Michael Cohen was Trump’s personal attorney, actually “fixer,” and went to prison for doing Trump’s dirty work.
(Full disclosure: Cohen is biased; he’s not a Trump fan, and has nothing good to say about his former employer. So consider what he says with that in mind.)
Cohen has previously said he doesn’t believe Trump will run again, so this isn’t news. But his reasoning is interesting:
“Michael Cohen on Sunday [October 16, 2022] said former President Trump will not run for president in 2024 because it would ‘destroy the great grift’ and limit Trump’s ability to spend money raised through his political action committee.”
He explains,
“’It would destroy the great grift. If he runs, all the money would then have to go into a campaign fund. People would have to start expressing who they are, and it becomes listed. They don’t want that anymore than he wants that.’ Cohen added that through a PAC, Trump has ‘total discretion’ over 90 cents out of every dollar. ‘It’s a slush fund,’ he said. ‘He can buy himself a new airplane, or he can use the money to fix his old airplane right now.’”
Well, not exactly; Trump’s raising a lot of money from donors, but most of it — over 90% — is eaten up by fundraising expenses (see story here). He’s raised $387 million since losing the 2020 election, but only $910,500 of that has gone to Republican candidates, and his PAC is sitting on only $93 million of that cash. (Read story here.)

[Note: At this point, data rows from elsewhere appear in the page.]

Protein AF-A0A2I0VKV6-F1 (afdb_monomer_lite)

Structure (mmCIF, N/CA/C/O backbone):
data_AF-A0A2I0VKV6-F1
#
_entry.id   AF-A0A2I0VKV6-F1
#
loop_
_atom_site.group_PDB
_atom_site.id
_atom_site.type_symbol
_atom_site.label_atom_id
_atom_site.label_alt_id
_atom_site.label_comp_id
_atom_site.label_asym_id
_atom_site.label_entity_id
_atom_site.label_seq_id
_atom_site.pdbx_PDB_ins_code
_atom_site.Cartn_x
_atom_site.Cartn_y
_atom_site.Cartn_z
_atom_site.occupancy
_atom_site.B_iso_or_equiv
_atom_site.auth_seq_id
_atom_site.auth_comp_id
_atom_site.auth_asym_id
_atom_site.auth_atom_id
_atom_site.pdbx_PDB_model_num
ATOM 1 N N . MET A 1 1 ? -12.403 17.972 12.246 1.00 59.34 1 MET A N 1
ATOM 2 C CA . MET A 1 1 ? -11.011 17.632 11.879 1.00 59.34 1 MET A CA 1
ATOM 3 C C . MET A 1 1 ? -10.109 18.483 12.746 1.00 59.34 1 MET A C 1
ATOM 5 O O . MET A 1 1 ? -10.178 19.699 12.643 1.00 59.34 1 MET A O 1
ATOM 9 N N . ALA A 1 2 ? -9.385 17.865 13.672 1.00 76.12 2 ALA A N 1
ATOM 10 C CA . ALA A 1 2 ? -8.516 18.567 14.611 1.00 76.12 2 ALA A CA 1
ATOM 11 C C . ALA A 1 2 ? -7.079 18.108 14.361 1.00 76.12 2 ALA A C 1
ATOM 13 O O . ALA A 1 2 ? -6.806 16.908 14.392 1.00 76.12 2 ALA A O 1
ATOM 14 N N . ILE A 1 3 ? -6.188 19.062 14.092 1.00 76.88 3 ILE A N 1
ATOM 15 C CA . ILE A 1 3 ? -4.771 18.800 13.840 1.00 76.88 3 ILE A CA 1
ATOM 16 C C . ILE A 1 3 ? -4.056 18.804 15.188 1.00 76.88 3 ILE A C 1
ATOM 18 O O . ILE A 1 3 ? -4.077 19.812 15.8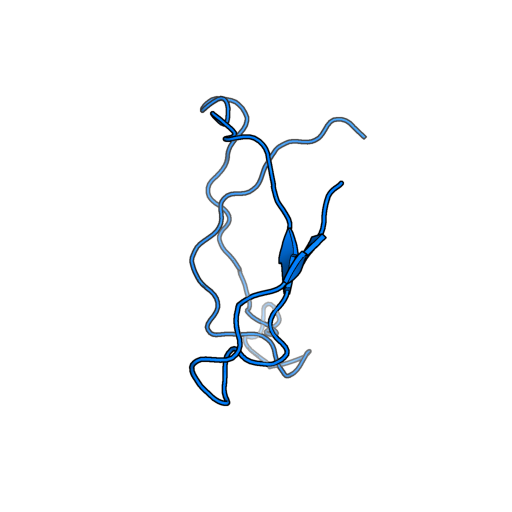93 1.00 76.88 3 ILE A O 1
ATOM 22 N N . HIS A 1 4 ? -3.428 17.686 15.550 1.00 77.44 4 HIS A N 1
ATOM 23 C CA . HIS A 1 4 ? -2.636 17.597 16.769 1.00 77.44 4 HIS A CA 1
ATOM 24 C C . HIS A 1 4 ? -1.150 17.772 16.436 1.00 77.44 4 HIS A C 1
ATOM 26 O O . HIS A 1 4 ? -0.568 16.974 15.696 1.00 77.44 4 HIS A O 1
ATOM 32 N N . LEU A 1 5 ? -0.537 18.817 16.993 1.00 80.56 5 LEU A N 1
ATOM 33 C CA . LEU A 1 5 ? 0.900 19.067 16.890 1.00 80.56 5 LEU A CA 1
ATOM 34 C C . LEU A 1 5 ? 1.638 18.294 17.984 1.00 80.56 5 LEU A C 1
ATOM 36 O O . LEU A 1 5 ? 1.231 18.297 19.148 1.00 80.56 5 LEU A O 1
ATOM 40 N N . TYR A 1 6 ? 2.721 17.610 17.621 1.00 76.19 6 TYR A N 1
ATOM 41 C CA . TYR A 1 6 ? 3.561 16.949 18.614 1.00 76.19 6 TYR A CA 1
ATOM 42 C C . TYR A 1 6 ? 4.344 17.965 19.449 1.00 76.19 6 TYR A C 1
ATOM 44 O O . TYR A 1 6 ? 4.754 19.016 18.960 1.00 76.19 6 TYR A O 1
ATOM 52 N N . LYS A 1 7 ? 4.613 17.622 20.715 1.00 76.00 7 LYS A N 1
ATOM 53 C CA . LYS A 1 7 ? 5.634 18.334 21.490 1.00 76.00 7 LYS A CA 1
ATOM 54 C C . LYS A 1 7 ? 7.006 18.050 20.874 1.00 76.00 7 LYS A C 1
ATOM 56 O O . LYS A 1 7 ? 7.332 16.907 20.555 1.00 76.00 7 LYS A O 1
ATOM 61 N N . THR A 1 8 ? 7.809 19.095 20.711 1.00 73.81 8 THR A N 1
ATOM 62 C CA . THR A 1 8 ? 9.150 19.040 20.122 1.00 73.81 8 THR A CA 1
ATOM 63 C C . THR A 1 8 ? 10.123 18.325 21.063 1.00 73.81 8 THR A C 1
ATOM 65 O O . THR A 1 8 ? 10.769 18.954 21.897 1.00 73.81 8 THR A O 1
ATOM 68 N N . SER A 1 9 ? 10.204 16.996 20.964 1.00 77.50 9 SER A N 1
ATOM 69 C CA . SER A 1 9 ? 11.135 16.175 21.761 1.00 77.50 9 SER A CA 1
ATOM 70 C C . SER A 1 9 ? 12.236 15.520 20.922 1.00 77.50 9 SER A C 1
ATOM 72 O O . SER A 1 9 ? 13.278 15.165 21.461 1.00 77.50 9 SER A O 1
ATOM 74 N N . THR A 1 10 ? 12.038 15.372 19.608 1.00 83.06 10 THR A N 1
ATOM 75 C CA . THR A 1 10 ? 13.039 14.850 18.660 1.00 83.06 10 THR A CA 1
ATOM 76 C C . THR A 1 10 ? 12.970 15.624 17.339 1.00 83.06 10 THR A C 1
ATOM 78 O O . THR A 1 10 ? 11.861 15.936 16.894 1.00 83.06 10 THR A O 1
ATOM 81 N N . PRO A 1 11 ? 14.105 15.905 16.664 1.00 81.19 11 PRO A N 1
ATOM 82 C CA . PRO A 1 11 ? 14.127 16.726 15.447 1.00 81.19 11 PRO A CA 1
ATOM 83 C C . PRO A 1 11 ? 13.268 16.155 14.309 1.00 81.19 11 PRO A C 1
ATOM 85 O O . PRO A 1 11 ? 12.709 16.915 13.525 1.00 81.19 11 PRO A O 1
ATOM 88 N N . SER A 1 12 ? 13.098 14.831 14.248 1.00 77.69 12 SER A N 1
ATOM 89 C CA . SER A 1 12 ? 12.244 14.153 13.262 1.00 77.69 12 SER A CA 1
ATOM 90 C C . SER A 1 12 ? 10.746 14.396 13.469 1.00 77.69 12 SER A C 1
ATOM 92 O O . SER A 1 12 ? 9.981 14.342 12.510 1.00 77.69 12 SER A O 1
ATOM 94 N N . THR A 1 13 ? 10.322 14.663 14.707 1.00 77.75 13 THR A N 1
ATOM 95 C CA . THR A 1 13 ? 8.906 14.795 15.092 1.00 77.75 13 THR A CA 1
ATOM 96 C C . THR A 1 13 ? 8.517 16.256 15.342 1.00 77.75 13 THR A C 1
ATOM 98 O O . THR A 1 13 ? 7.332 16.564 15.407 1.00 77.75 13 THR A O 1
ATOM 101 N N . CYS A 1 14 ? 9.488 17.177 15.425 1.00 74.88 14 CYS A N 1
ATOM 102 C CA . CYS A 1 14 ? 9.254 18.595 15.722 1.00 74.88 14 CYS A CA 1
ATOM 103 C C . CYS A 1 14 ? 8.264 19.285 14.771 1.00 74.88 14 CYS A C 1
ATOM 105 O O . CYS A 1 14 ? 7.481 20.111 15.221 1.00 74.88 14 CYS A O 1
ATOM 107 N N . ASN A 1 15 ? 8.269 18.919 13.486 1.00 78.31 15 ASN A N 1
ATOM 108 C CA . ASN A 1 15 ? 7.338 19.450 12.480 1.00 78.31 15 ASN A CA 1
ATOM 109 C C . ASN A 1 15 ? 6.223 18.450 12.123 1.00 78.31 15 ASN A C 1
ATOM 111 O O . ASN A 1 15 ? 5.529 18.610 11.120 1.00 78.31 15 ASN A O 1
ATOM 115 N N . GLY A 1 16 ? 6.085 17.375 12.902 1.00 75.12 16 GLY A N 1
ATOM 116 C CA . GLY A 1 16 ? 5.088 16.341 12.676 1.00 75.12 16 GLY A CA 1
ATOM 117 C C . GLY A 1 16 ? 3.710 16.789 13.156 1.00 75.12 16 GLY A C 1
ATOM 118 O O . GLY A 1 16 ? 3.542 17.208 14.301 1.00 75.12 16 GLY A O 1
ATOM 119 N N . ALA A 1 1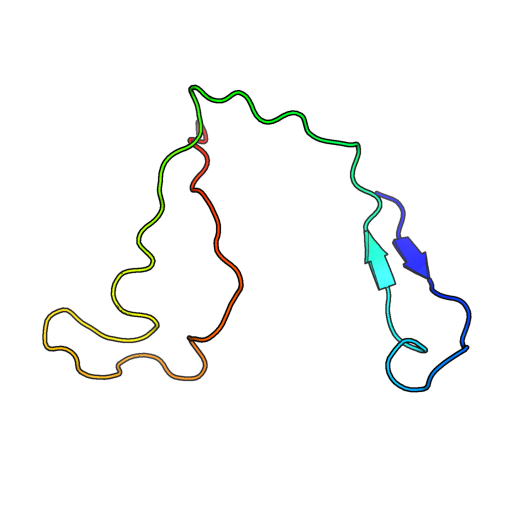7 ? 2.713 16.641 12.292 1.00 79.75 17 ALA A N 1
ATOM 120 C CA . ALA A 1 17 ? 1.309 16.803 12.634 1.00 79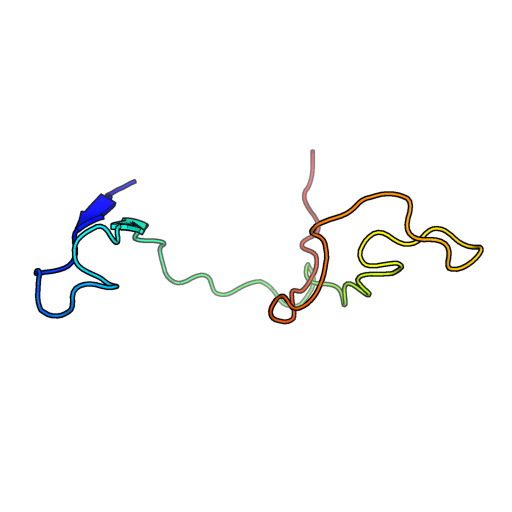.75 17 ALA A CA 1
ATOM 121 C C . ALA A 1 17 ? 0.571 15.495 12.338 1.00 79.75 17 ALA A C 1
ATOM 123 O O . ALA A 1 17 ? 0.823 14.858 11.312 1.00 79.75 17 ALA A O 1
ATOM 124 N N . VAL A 1 18 ? -0.335 15.093 13.229 1.00 78.94 18 VAL A N 1
ATOM 125 C CA . VAL A 1 18 ? -1.194 13.921 13.024 1.00 78.94 18 VAL A CA 1
ATOM 126 C C . VAL A 1 18 ? -2.654 14.326 13.113 1.00 78.94 18 VAL A C 1
ATOM 128 O O . VAL A 1 18 ? -3.048 15.172 13.917 1.00 78.94 18 VAL A O 1
ATOM 131 N N . ASP A 1 19 ? -3.446 13.725 12.233 1.00 78.56 19 ASP A N 1
ATOM 132 C CA . ASP A 1 19 ? -4.888 13.902 12.192 1.00 78.56 19 ASP A CA 1
ATOM 133 C C . ASP A 1 19 ? -5.567 12.977 13.209 1.00 78.56 19 ASP A C 1
ATOM 135 O O . ASP A 1 19 ? -5.304 11.770 13.256 1.00 78.56 19 ASP A O 1
ATOM 139 N N . ASN A 1 20 ? -6.457 13.547 14.021 1.00 72.12 20 ASN A N 1
ATOM 140 C CA . ASN A 1 20 ? -7.243 12.792 14.987 1.00 72.12 20 ASN A CA 1
ATOM 141 C C . ASN A 1 20 ? -8.462 12.168 14.296 1.00 72.12 20 ASN A C 1
ATOM 143 O O . ASN A 1 20 ? -9.520 12.790 14.188 1.00 72.12 20 ASN A O 1
ATOM 147 N N . GLN A 1 21 ? -8.322 10.914 13.865 1.00 72.12 21 GLN A N 1
ATOM 148 C CA . GLN A 1 21 ? -9.443 10.117 13.366 1.00 72.12 21 GLN A CA 1
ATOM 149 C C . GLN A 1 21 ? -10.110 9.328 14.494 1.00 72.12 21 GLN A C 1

Cohen argues that Trump’s “insatiable need for attention is one reason he continues to flaunt this disingenuous 2024 run. The other is he’s making more money doing that than anything he has ever done before.” He also says Trump “cannot stomach being a two-time loser.”
The thing is, all this makes perfect sense and rings entirely true, even if Cohen is wrong about Trump’s intentions. (Read story here.)
I don’t know what Trump’s going to do in 2024, and maybe even he doesn’t know. I hope by then he’s working in a prison kitchen or laundry (if he is, that would be the first honest work he’s done in his life), but that looks like a longshot to me, whereas I wouldn’t put it past Republicans to return him to the White House, or at least try to, by fair or foul means.